5. Department of Dermatology, University of Parma, Parma, Italy

6. Dermatology Unit, AUSL Romagna, Ravenna, Ravenna, Italy

7. Department of Dermatology, 'M Bufalini' Hospital, Cesena, Italy

8. Dermatology Unit, Arcispedale Santa Maria Nuova, Azienda Unità Sanitaria Locale-Istituto di Ricovero e Cura a Carattere Scientifico di Reggio Emilia, Reggio Emilia, Italy

Abstract

Introduction: Historically, difficult-to-treat areas in psoriasis included face, scalp, folds, genitalia, nails and palmoplantar region. Recent studies have found that lower limbs behave like a “new” difficult-to-treat area, as it can be the only site of residual disease even in patients undergoing biologic therapies. Objectives: We aimed to evaluate whether legs had different response rates and response times to treatment with a new biologic drug, risankizumab, than other body sites.
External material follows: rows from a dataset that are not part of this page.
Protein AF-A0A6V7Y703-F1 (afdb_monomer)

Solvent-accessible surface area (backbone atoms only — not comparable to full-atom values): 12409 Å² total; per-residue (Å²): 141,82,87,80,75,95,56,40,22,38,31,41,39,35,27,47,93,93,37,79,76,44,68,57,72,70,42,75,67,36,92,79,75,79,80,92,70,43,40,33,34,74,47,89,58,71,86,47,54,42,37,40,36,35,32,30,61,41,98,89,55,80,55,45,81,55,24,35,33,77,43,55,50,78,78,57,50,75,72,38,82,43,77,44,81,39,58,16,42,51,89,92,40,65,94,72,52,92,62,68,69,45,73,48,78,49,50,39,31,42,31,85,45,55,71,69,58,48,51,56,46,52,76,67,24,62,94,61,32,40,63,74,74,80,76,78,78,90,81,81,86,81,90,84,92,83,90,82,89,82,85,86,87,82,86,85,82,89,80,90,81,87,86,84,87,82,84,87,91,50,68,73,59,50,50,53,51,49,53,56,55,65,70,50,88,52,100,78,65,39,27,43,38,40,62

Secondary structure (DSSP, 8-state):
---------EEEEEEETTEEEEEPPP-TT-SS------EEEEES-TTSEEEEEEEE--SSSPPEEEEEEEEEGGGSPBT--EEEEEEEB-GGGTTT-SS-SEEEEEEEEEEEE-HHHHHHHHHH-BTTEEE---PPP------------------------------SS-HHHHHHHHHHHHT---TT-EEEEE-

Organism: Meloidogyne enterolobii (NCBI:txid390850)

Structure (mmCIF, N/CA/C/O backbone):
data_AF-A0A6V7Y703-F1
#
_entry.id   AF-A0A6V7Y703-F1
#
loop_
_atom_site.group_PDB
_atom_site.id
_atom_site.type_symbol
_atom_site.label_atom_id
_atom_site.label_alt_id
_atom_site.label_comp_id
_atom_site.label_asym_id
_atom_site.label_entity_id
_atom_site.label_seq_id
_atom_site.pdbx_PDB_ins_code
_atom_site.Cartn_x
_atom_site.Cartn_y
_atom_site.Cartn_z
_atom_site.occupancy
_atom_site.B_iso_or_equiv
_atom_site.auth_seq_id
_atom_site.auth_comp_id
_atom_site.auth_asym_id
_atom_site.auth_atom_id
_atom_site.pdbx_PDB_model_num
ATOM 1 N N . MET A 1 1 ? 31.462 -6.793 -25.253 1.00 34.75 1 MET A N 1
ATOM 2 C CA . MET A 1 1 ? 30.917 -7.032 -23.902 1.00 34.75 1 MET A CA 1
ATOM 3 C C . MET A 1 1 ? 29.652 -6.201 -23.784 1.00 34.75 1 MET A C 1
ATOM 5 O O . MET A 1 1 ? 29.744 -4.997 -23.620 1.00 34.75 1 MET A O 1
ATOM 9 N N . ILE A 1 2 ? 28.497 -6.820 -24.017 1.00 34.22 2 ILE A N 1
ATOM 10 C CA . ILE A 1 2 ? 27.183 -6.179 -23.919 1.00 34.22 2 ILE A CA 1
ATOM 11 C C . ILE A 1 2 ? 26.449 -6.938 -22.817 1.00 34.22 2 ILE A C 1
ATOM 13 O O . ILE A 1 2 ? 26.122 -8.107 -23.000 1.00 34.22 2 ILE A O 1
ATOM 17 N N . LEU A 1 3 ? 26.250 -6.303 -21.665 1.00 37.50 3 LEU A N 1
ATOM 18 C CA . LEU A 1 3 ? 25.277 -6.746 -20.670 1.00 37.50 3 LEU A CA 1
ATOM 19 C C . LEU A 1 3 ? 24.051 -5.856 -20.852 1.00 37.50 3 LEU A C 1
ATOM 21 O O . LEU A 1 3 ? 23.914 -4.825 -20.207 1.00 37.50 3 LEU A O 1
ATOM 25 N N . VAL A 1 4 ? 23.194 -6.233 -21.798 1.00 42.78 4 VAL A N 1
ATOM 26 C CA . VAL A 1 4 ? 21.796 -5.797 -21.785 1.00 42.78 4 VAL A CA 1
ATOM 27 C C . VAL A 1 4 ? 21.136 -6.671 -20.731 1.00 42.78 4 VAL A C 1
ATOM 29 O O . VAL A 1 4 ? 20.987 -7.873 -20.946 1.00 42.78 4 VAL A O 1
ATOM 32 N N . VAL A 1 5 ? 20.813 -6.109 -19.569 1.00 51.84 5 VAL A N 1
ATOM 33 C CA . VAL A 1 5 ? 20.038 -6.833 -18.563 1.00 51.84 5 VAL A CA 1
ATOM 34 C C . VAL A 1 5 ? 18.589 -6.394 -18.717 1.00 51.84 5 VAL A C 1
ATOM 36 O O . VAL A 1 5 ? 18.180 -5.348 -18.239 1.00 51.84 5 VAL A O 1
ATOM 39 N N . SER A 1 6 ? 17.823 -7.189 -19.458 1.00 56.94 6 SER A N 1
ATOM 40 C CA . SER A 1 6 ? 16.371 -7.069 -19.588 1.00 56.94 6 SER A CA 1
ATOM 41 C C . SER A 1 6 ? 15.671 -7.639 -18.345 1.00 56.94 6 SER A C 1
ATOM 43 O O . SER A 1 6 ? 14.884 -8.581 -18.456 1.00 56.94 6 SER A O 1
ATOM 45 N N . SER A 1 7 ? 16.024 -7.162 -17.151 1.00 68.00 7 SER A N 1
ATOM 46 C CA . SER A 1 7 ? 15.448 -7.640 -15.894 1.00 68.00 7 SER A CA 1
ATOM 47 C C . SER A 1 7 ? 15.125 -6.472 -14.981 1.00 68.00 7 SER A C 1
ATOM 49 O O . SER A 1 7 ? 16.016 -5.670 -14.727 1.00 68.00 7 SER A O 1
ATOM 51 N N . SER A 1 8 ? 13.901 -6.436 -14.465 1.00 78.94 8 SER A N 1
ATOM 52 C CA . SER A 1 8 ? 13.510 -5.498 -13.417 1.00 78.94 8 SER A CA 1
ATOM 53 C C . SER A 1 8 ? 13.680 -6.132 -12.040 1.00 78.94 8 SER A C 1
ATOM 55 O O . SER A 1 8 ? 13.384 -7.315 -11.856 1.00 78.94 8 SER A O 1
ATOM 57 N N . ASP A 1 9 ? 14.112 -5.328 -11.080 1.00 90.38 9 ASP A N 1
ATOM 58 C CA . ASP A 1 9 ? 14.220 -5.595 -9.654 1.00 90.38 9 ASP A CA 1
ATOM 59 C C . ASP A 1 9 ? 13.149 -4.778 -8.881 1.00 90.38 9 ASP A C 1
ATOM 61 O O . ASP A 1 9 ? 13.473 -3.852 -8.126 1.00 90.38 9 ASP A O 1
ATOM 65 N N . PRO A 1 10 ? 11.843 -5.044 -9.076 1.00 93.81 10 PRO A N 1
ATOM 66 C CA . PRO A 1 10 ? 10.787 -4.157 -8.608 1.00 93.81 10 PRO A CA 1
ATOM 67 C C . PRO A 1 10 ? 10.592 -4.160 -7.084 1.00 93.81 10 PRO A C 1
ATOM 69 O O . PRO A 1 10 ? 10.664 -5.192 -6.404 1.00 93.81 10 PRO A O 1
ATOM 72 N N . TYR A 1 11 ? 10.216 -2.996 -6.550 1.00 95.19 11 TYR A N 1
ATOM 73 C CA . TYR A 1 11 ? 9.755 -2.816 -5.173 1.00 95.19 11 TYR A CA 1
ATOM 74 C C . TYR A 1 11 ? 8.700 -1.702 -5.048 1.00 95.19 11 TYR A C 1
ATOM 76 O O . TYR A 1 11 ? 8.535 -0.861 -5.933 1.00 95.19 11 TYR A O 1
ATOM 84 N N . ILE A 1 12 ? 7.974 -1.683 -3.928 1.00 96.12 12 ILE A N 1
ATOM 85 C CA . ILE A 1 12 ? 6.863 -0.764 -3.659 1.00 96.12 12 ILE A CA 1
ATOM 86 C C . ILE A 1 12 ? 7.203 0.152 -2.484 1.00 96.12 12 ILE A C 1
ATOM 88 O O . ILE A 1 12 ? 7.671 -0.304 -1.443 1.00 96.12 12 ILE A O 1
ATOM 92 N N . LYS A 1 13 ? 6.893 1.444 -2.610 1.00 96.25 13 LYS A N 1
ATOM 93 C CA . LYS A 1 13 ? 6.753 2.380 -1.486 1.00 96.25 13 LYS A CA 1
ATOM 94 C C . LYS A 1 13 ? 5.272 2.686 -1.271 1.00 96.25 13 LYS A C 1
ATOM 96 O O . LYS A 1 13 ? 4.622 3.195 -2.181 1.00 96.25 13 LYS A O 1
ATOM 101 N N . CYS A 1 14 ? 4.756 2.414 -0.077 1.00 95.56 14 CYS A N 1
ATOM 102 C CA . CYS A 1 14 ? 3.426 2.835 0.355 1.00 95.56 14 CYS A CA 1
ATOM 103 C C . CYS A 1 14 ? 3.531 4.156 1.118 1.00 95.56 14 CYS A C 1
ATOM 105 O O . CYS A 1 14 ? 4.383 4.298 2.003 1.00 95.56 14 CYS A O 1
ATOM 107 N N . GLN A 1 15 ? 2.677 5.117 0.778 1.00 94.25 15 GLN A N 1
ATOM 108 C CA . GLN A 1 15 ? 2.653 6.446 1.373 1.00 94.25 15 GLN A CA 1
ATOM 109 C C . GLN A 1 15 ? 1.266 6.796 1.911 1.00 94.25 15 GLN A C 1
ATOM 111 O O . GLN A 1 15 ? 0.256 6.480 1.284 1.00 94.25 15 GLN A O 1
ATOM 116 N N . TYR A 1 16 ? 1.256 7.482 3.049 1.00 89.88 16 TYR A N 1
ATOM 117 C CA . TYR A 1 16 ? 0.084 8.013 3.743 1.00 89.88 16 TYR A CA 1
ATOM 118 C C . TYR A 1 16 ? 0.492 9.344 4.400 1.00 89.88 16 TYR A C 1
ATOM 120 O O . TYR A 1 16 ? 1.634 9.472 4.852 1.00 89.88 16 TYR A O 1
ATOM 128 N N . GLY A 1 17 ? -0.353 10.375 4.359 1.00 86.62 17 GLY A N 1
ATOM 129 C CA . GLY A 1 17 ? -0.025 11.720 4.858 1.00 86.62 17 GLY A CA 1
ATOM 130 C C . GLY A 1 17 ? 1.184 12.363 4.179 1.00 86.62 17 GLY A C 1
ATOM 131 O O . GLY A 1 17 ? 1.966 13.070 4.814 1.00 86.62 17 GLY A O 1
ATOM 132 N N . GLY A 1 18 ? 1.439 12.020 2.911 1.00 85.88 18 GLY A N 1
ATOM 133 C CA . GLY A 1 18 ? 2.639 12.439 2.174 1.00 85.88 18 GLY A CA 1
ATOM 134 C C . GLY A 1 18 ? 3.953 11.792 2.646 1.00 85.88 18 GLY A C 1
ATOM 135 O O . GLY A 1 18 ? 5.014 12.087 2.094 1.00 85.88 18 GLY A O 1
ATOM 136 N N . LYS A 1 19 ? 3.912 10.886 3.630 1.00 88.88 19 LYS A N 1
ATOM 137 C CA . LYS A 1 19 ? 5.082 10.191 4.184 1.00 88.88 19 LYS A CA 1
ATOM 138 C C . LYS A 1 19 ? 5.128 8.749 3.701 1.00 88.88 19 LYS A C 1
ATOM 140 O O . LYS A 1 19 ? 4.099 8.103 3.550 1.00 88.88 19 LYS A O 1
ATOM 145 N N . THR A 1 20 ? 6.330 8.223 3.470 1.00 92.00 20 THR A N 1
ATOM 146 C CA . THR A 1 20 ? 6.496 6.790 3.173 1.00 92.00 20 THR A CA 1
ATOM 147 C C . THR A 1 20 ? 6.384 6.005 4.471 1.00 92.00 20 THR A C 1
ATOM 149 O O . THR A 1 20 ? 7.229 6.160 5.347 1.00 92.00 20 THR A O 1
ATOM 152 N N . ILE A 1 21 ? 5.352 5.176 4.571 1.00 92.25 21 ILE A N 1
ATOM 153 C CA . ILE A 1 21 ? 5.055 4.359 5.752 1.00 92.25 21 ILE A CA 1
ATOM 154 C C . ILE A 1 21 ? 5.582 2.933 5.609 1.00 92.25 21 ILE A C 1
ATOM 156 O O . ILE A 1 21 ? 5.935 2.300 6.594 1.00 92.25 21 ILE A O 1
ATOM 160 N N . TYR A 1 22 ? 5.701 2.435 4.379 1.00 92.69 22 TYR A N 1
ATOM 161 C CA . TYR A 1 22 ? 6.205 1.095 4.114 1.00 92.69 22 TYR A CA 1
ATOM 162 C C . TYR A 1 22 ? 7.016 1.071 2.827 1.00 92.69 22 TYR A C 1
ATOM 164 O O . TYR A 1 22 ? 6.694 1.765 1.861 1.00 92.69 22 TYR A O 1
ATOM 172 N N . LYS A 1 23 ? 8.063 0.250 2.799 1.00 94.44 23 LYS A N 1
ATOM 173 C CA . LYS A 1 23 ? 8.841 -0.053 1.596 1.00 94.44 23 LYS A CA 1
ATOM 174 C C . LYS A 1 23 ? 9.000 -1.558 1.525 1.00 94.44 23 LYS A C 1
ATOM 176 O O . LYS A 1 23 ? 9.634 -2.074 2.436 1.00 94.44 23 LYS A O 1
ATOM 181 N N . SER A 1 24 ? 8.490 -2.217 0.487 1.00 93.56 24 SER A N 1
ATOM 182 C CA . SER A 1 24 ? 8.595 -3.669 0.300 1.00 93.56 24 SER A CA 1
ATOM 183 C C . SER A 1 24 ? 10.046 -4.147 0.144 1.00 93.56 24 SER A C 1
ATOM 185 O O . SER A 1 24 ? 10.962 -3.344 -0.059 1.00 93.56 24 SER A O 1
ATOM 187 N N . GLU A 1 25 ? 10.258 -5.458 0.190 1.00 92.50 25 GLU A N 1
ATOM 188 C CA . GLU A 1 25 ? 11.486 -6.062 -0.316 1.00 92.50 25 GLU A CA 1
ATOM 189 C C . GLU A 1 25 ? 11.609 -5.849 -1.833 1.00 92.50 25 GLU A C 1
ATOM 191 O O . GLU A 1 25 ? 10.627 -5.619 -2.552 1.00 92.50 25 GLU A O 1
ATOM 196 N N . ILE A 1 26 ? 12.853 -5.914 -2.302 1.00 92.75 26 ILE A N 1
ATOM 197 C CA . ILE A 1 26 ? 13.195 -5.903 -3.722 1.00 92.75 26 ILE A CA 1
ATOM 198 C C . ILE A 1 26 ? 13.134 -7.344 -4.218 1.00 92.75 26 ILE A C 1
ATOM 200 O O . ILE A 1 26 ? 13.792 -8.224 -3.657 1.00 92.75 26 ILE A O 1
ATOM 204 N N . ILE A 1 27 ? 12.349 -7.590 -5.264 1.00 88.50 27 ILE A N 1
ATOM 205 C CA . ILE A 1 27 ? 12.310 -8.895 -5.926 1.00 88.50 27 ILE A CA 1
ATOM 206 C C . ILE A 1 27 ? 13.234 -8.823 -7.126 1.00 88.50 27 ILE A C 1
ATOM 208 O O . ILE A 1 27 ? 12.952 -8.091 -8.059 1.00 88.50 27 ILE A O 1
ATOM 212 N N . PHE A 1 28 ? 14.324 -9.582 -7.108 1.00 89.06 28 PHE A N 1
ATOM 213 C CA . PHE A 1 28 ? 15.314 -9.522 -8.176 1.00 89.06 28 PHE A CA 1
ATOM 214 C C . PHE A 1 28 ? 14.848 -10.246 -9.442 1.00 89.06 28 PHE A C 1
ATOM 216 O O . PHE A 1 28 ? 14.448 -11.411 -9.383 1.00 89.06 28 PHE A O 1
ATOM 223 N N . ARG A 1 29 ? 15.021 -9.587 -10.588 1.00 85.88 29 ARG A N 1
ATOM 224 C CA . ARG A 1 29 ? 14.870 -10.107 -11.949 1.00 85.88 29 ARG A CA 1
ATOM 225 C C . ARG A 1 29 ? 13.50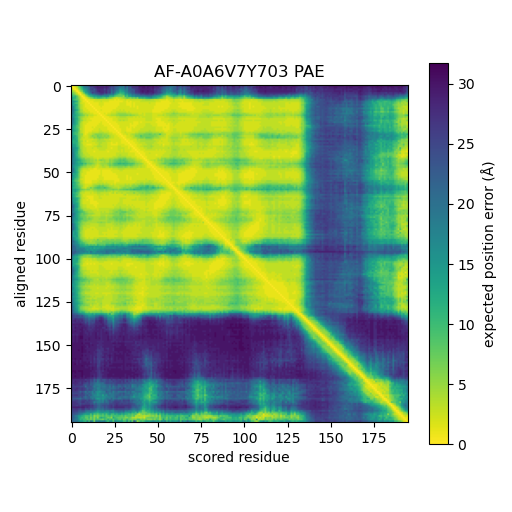8 -10.725 -12.244 1.00 85.88 29 ARG A C 1
ATOM 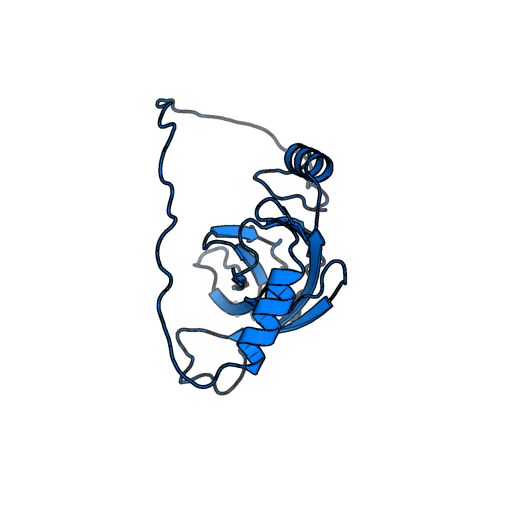227 O O . ARG A 1 29 ? 13.429 -11.807 -12.824 1.00 85.88 29 ARG A O 1
ATOM 234 N N . GLU A 1 30 ? 12.442 -10.029 -11.875 1.00 83.81 30 GLU A N 1
ATOM 235 C CA . GLU A 1 30 ? 11.070 -10.501 -12.029 1.00 83.81 30 GLU A CA 1
ATOM 236 C C . GLU A 1 30 ? 10.187 -9.438 -12.692 1.00 83.81 30 GLU A C 1
ATOM 238 O O . GLU A 1 30 ? 10.092 -8.303 -12.235 1.00 83.81 30 GLU A O 1
ATOM 243 N N . LEU A 1 31 ? 9.500 -9.828 -13.768 1.00 82.62 31 LEU A N 1
ATOM 244 C CA . LEU A 1 31 ? 8.588 -8.954 -14.514 1.00 82.62 31 LEU A CA 1
ATOM 245 C C . LEU A 1 31 ? 7.163 -8.981 -13.944 1.00 82.62 31 LEU A C 1
ATOM 247 O O . LEU A 1 31 ? 6.386 -8.062 -14.186 1.00 82.62 31 LEU A O 1
ATOM 251 N N . ASN A 1 32 ? 6.808 -10.028 -13.191 1.00 84.69 32 ASN A N 1
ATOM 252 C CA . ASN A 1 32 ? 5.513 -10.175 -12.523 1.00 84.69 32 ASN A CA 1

Methods: We conducted a real-life, observational, retrospective, multicentric study, including patients affected by moderate-to-severe psoriasis with legs involvement and undergoing biological therapy with risankizumab for more than 16 weeks. The Psoriasis Area Severity Index (PASI) and Leg-PASI were collected at T0 and at week 16, 28, 40, 52, 64 and 76. Statistical analysis using T student test and linear regression analysis were performed. Results: A total of 124 patients were included. The difference between the improvement percentage respect to baseline was statistically significant at week 16 and 28, demonstrating that Leg-PASI improved less than PASI. From the linear regression it was deduced that the slope is statistically less steep for Leg-PASI than for overall PASI, confirming that this site responds more slowly to the therapy. Conclusions: Leg response to risankizumab appears to differ significantly from other body-sites in the first weeks of treatment, even if after 28 weeks statistical significance is lost. Our preliminary finding suggests that risankizumab can be considered an effective treatment for legs psoriasis, but with longer response times than other areas demonstrating the relative nature of resistance to treatment of this district.